Le Tigre du ciel enregistre cette attente de la mort, comblée par la monotonie de la vie de garnison, les beuveries et l’impossibilité de nouer des relations amicales avec d’éphémères compagnons d’armes. Les pilotes qui ne trouvaient pas la bravoure dans l’alcool pouvaient simuler la folie pour échapper aux vols, comme dans le film le personnage interprété par Simon Ward. Jack Gold a la bonne idée de délimiter l’action de son film sur une durée de sept jours, qui débute avec l’arrivée au camp d’un jeune pilote frais émoulu de l’école militaire, le lieutenant Stephen Croft (Peter Firth), fier de combattre aux côtés de son idole qui est dans la vie civile le fiancé de sa sœur, le Major John Gresham (Malcolm McDowell, photo en tête de texte). Le Tigre du ciel montre l’esprit de chevalerie qui régnait encore à l’époque entre ennemis, mais aussi le mépris de classe qui subsistait dans les rangs de l’armée britannique, lorsque Gresham réprimande Croft pour avoir partagé un repas avec les ouvriers chargés de l’entretien des avions. L’homosexualité latente entre certains pilotes est subtilement abordée avec le personnage de Sinclair (Christopher Plummer), officier plus âgé surnommé « oncle » et qui se montre particulièrement bienveillant envers le jeune Croft.

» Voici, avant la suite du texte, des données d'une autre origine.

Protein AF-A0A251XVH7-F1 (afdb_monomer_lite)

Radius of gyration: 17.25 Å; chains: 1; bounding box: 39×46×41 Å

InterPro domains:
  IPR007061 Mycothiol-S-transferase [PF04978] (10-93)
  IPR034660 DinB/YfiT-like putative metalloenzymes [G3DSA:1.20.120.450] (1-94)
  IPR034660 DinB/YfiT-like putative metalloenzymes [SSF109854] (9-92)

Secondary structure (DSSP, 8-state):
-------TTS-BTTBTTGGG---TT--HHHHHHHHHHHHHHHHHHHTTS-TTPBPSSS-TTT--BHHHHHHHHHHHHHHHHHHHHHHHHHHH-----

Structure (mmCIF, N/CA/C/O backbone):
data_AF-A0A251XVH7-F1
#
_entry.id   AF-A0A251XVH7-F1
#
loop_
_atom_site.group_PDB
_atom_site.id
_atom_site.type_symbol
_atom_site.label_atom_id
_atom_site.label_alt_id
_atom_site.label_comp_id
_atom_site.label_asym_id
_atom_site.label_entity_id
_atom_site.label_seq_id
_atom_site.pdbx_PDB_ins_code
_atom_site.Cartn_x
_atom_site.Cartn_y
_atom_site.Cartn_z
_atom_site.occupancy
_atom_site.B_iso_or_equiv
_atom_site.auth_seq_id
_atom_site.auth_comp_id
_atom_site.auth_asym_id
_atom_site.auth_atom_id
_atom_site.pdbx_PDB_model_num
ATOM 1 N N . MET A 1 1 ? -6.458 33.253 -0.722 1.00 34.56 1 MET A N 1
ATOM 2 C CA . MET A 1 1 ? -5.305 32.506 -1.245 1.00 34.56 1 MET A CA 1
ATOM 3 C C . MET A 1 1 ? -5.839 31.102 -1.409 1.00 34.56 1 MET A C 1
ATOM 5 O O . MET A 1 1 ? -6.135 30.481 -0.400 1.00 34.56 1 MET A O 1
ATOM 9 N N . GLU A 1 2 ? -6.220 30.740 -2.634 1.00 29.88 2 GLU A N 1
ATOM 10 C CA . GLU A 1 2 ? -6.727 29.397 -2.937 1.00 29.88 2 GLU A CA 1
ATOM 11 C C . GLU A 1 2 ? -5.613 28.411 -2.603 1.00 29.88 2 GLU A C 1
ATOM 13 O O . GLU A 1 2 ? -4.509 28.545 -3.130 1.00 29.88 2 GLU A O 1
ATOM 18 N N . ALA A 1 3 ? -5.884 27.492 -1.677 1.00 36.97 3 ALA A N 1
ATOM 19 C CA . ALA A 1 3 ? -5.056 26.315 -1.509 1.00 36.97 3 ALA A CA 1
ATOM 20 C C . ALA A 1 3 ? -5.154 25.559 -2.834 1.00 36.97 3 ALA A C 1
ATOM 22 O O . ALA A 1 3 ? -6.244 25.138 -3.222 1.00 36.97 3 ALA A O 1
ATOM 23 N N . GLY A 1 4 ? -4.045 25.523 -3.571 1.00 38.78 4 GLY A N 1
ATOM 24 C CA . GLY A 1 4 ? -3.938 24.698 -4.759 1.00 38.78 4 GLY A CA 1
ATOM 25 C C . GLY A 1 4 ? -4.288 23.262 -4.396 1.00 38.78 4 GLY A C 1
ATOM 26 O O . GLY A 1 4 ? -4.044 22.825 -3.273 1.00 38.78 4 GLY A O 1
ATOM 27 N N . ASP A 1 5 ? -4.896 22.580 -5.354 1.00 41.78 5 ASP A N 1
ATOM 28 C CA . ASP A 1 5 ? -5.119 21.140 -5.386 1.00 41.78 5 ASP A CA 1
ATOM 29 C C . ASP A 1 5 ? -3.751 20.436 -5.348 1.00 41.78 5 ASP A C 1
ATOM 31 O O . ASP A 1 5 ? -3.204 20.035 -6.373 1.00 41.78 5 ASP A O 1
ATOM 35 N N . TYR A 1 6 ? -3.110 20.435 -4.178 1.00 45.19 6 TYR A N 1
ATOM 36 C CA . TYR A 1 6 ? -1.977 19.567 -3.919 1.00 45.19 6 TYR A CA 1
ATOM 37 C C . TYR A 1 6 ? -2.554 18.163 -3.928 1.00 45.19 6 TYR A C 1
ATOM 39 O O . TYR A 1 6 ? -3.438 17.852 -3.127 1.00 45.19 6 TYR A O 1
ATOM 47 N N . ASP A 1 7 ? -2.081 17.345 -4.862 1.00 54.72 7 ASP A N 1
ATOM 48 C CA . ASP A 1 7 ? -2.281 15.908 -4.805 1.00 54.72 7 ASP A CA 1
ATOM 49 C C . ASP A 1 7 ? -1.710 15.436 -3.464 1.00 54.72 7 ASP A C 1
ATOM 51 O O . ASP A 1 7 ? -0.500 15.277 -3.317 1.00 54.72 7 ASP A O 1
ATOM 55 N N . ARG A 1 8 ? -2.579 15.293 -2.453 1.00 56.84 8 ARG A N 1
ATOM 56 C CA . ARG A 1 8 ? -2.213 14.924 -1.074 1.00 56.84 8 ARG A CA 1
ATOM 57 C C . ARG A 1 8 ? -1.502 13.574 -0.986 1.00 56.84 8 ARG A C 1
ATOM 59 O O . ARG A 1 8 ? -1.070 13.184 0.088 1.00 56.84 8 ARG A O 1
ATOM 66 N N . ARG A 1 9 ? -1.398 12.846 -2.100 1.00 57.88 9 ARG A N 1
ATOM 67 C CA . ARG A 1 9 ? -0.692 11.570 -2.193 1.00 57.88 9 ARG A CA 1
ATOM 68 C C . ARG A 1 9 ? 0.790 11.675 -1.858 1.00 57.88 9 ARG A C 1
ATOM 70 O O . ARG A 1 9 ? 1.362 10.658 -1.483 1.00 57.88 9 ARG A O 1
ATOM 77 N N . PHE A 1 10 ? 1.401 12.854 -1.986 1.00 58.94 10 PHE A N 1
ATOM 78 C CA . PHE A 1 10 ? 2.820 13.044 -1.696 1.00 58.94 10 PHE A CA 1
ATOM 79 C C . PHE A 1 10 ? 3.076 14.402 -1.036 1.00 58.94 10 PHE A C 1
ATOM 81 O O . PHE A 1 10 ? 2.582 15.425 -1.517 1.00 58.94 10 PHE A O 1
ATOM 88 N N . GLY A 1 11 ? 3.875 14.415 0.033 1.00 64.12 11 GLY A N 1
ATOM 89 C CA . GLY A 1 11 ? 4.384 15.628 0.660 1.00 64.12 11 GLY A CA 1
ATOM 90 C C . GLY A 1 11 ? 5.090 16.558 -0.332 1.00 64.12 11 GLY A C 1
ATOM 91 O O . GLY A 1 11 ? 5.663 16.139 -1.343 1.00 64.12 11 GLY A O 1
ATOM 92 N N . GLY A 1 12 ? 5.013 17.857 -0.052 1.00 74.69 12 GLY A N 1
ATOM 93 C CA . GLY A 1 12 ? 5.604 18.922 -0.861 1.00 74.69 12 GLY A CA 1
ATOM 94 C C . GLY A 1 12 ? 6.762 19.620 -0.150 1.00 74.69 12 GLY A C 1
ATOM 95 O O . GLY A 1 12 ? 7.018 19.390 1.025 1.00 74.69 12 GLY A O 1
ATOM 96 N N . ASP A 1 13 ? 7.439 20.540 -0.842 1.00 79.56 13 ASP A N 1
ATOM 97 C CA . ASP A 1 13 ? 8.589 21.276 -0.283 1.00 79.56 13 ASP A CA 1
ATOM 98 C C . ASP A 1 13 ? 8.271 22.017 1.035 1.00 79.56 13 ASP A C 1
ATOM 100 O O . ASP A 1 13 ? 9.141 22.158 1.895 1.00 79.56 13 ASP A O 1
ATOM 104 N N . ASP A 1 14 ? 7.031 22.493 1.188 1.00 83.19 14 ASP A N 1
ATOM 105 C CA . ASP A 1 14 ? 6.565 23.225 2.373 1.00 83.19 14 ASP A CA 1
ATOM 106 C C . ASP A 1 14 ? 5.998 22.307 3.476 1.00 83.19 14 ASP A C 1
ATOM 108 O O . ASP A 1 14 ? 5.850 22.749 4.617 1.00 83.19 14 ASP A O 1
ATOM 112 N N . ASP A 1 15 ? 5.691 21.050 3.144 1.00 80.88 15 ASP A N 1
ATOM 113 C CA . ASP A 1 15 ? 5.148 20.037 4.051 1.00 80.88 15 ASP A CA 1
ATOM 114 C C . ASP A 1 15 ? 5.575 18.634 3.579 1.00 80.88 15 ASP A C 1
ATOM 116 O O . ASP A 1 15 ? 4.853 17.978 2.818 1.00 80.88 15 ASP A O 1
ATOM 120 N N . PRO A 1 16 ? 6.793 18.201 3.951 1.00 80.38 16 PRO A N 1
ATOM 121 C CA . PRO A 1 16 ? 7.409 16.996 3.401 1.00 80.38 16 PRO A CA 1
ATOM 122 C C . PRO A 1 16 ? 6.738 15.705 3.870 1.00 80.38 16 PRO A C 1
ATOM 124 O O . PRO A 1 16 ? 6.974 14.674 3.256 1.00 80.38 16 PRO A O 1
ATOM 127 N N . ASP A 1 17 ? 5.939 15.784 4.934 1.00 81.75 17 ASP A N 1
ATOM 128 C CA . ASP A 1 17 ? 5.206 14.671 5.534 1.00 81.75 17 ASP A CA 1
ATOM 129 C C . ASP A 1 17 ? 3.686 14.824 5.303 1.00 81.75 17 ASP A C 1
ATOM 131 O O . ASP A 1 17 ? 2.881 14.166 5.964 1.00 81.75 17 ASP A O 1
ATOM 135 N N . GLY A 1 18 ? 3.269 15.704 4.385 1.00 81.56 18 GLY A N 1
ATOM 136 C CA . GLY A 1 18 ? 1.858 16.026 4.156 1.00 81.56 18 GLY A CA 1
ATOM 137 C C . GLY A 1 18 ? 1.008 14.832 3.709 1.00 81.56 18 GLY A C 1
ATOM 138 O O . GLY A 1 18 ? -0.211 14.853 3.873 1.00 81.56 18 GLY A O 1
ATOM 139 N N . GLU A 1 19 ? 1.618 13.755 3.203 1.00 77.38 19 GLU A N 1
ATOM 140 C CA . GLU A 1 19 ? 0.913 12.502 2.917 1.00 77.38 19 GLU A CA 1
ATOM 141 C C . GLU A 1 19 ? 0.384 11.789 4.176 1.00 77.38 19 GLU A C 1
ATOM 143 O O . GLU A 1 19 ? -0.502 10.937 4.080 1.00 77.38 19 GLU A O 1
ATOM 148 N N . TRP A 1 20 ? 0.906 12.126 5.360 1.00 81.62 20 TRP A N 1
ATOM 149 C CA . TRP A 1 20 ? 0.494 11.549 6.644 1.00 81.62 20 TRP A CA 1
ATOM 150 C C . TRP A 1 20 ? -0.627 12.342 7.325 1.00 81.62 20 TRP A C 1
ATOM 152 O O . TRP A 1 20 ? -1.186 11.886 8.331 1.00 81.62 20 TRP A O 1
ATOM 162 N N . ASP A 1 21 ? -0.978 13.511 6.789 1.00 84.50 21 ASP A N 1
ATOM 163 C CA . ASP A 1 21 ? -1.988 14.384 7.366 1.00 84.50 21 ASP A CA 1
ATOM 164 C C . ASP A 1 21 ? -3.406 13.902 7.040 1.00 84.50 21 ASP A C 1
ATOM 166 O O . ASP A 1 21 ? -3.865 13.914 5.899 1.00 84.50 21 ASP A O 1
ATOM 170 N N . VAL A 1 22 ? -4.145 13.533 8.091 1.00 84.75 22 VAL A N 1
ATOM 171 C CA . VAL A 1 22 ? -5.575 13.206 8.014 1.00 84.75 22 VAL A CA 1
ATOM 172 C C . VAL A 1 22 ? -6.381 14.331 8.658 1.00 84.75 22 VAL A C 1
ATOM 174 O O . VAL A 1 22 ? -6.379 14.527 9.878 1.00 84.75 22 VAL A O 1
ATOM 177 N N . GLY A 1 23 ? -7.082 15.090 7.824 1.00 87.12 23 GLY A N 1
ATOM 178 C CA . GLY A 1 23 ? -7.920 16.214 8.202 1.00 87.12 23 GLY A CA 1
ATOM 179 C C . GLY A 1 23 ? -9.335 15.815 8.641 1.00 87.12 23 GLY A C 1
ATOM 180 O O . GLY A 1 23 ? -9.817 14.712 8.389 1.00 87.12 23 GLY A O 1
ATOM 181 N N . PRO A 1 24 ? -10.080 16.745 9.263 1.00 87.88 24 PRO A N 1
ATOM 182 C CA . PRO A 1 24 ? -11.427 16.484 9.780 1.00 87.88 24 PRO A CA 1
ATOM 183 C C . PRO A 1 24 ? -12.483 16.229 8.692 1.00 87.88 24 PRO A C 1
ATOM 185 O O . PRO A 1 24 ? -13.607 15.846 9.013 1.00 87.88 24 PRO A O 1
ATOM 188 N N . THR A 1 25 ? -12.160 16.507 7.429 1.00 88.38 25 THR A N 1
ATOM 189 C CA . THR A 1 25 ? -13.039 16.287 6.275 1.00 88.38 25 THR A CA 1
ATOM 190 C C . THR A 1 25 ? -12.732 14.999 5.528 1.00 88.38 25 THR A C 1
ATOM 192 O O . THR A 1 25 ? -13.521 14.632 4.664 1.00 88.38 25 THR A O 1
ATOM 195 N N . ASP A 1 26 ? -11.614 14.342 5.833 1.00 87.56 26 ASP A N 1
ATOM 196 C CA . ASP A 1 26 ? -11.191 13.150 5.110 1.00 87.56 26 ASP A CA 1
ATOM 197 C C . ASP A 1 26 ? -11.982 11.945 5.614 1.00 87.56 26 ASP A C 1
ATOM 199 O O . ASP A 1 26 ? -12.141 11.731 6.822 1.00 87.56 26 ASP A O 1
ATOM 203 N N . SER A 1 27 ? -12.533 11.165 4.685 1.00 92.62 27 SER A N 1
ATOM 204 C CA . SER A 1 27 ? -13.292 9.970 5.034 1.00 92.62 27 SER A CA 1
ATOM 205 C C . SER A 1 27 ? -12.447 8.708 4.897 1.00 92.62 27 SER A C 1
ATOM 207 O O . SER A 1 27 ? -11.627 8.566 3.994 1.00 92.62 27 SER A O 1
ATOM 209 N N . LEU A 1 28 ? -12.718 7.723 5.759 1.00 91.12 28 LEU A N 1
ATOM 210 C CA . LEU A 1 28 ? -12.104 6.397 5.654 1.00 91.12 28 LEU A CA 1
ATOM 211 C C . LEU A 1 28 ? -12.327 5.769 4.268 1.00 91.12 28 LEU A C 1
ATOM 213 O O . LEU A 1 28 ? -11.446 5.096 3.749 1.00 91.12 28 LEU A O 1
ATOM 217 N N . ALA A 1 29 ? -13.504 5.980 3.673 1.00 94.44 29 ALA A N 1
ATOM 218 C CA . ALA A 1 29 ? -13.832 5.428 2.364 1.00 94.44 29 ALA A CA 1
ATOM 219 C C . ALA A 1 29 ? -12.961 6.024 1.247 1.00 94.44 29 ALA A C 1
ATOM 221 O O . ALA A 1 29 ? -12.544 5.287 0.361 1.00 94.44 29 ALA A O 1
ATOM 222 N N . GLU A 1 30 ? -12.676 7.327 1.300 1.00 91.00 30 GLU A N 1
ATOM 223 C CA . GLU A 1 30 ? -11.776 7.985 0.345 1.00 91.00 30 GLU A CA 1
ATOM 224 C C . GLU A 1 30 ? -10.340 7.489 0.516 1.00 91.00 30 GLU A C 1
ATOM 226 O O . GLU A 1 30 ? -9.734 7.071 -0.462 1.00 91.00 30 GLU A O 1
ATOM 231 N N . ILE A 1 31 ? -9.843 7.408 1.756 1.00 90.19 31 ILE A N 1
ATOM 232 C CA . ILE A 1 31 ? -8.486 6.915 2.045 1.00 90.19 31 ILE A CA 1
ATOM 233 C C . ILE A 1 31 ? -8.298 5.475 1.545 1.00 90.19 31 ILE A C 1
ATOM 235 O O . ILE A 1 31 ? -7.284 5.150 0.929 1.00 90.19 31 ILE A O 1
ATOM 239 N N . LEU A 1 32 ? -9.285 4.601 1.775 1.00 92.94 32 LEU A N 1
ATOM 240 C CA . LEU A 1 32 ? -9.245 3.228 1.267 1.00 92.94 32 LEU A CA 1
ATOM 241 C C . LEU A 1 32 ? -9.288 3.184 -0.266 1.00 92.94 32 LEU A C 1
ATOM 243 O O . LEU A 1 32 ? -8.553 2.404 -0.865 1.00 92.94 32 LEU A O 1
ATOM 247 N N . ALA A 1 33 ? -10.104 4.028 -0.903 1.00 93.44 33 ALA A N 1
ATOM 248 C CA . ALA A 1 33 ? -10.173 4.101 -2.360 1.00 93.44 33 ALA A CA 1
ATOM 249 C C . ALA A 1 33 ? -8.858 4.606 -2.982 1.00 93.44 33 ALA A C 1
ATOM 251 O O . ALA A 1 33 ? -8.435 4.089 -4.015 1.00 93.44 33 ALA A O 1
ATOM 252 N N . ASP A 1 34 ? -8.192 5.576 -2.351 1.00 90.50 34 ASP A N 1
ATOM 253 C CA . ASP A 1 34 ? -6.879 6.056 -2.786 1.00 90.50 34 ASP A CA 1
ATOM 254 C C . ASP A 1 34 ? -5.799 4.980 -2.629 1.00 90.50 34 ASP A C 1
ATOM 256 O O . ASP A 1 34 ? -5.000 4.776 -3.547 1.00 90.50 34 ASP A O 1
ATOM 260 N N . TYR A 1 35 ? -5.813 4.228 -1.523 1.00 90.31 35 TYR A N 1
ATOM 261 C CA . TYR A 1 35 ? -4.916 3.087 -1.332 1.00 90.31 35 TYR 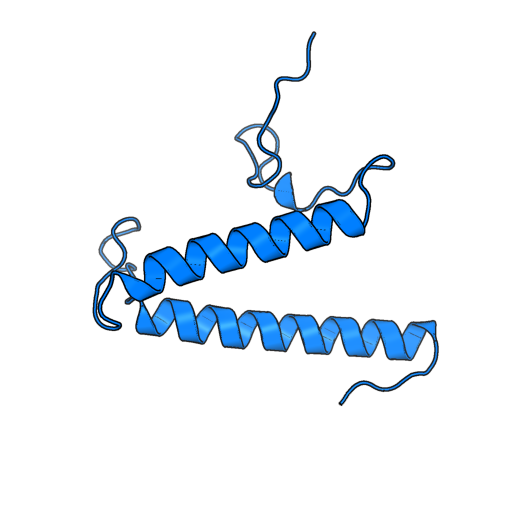A CA 1
ATOM 262 C C . TYR A 1 35 ? -5.123 2.007 -2.406 1.00 90.31 35 TYR A C 1
ATOM 264 O O . TYR A 1 35 ? -4.164 1.569 -3.042 1.00 90.31 35 TYR A O 1
ATOM 272 N N . GLU A 1 36 ? -6.373 1.618 -2.675 1.00 95.38 36 GLU A N 1
ATOM 273 C CA . GLU A 1 36 ? -6.703 0.652 -3.731 1.00 95.38 36 GLU A CA 1
ATOM 274 C C . GLU A 1 36 ? -6.260 1.142 -5.119 1.00 95.38 36 GLU A C 1
ATOM 276 O O . GLU A 1 36 ? -5.737 0.359 -5.919 1.00 95.38 36 GLU A O 1
ATOM 281 N N . ALA A 1 37 ? -6.420 2.439 -5.405 1.00 95.25 37 ALA A N 1
ATOM 282 C CA . ALA A 1 37 ? -5.961 3.041 -6.652 1.00 95.25 37 ALA A CA 1
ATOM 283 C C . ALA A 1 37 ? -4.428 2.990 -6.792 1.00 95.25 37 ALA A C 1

Le film bénéficie d’une excellente interprétation et d’une belle photographie de Gerry Fisher célèbre pour sa collaboration avec Joseph Losey. Les scènes de vols sont reconstituées avec un certain brio grâce à une combinaison de cascades, de maquettes et de rétroprojections. Les acteurs n’ayant pas été autorisés à piloter des avions eux-mêmes, Le Tigre du ciel n’atteint pas le degré hallucinant de réalisme et de spectaculaire d’un film comme Les Ailes de William Wellman, référence absolue en matière de combats aériens. Dans la prolifique lignée du film de guerre britannique Le Tigre du ciel est une réussite mais aussi une production fin de race, relativement anachronique à une époque où le genre n’est plus à la mode. Un an après la sortie du film d’autres ballets vertigineux entre chasseurs volants éclipseront les exploits acrobatiques des véritables héros du ciel, ceux des pilotes intergalactiques de La Guerre des étoiles de George Lucas.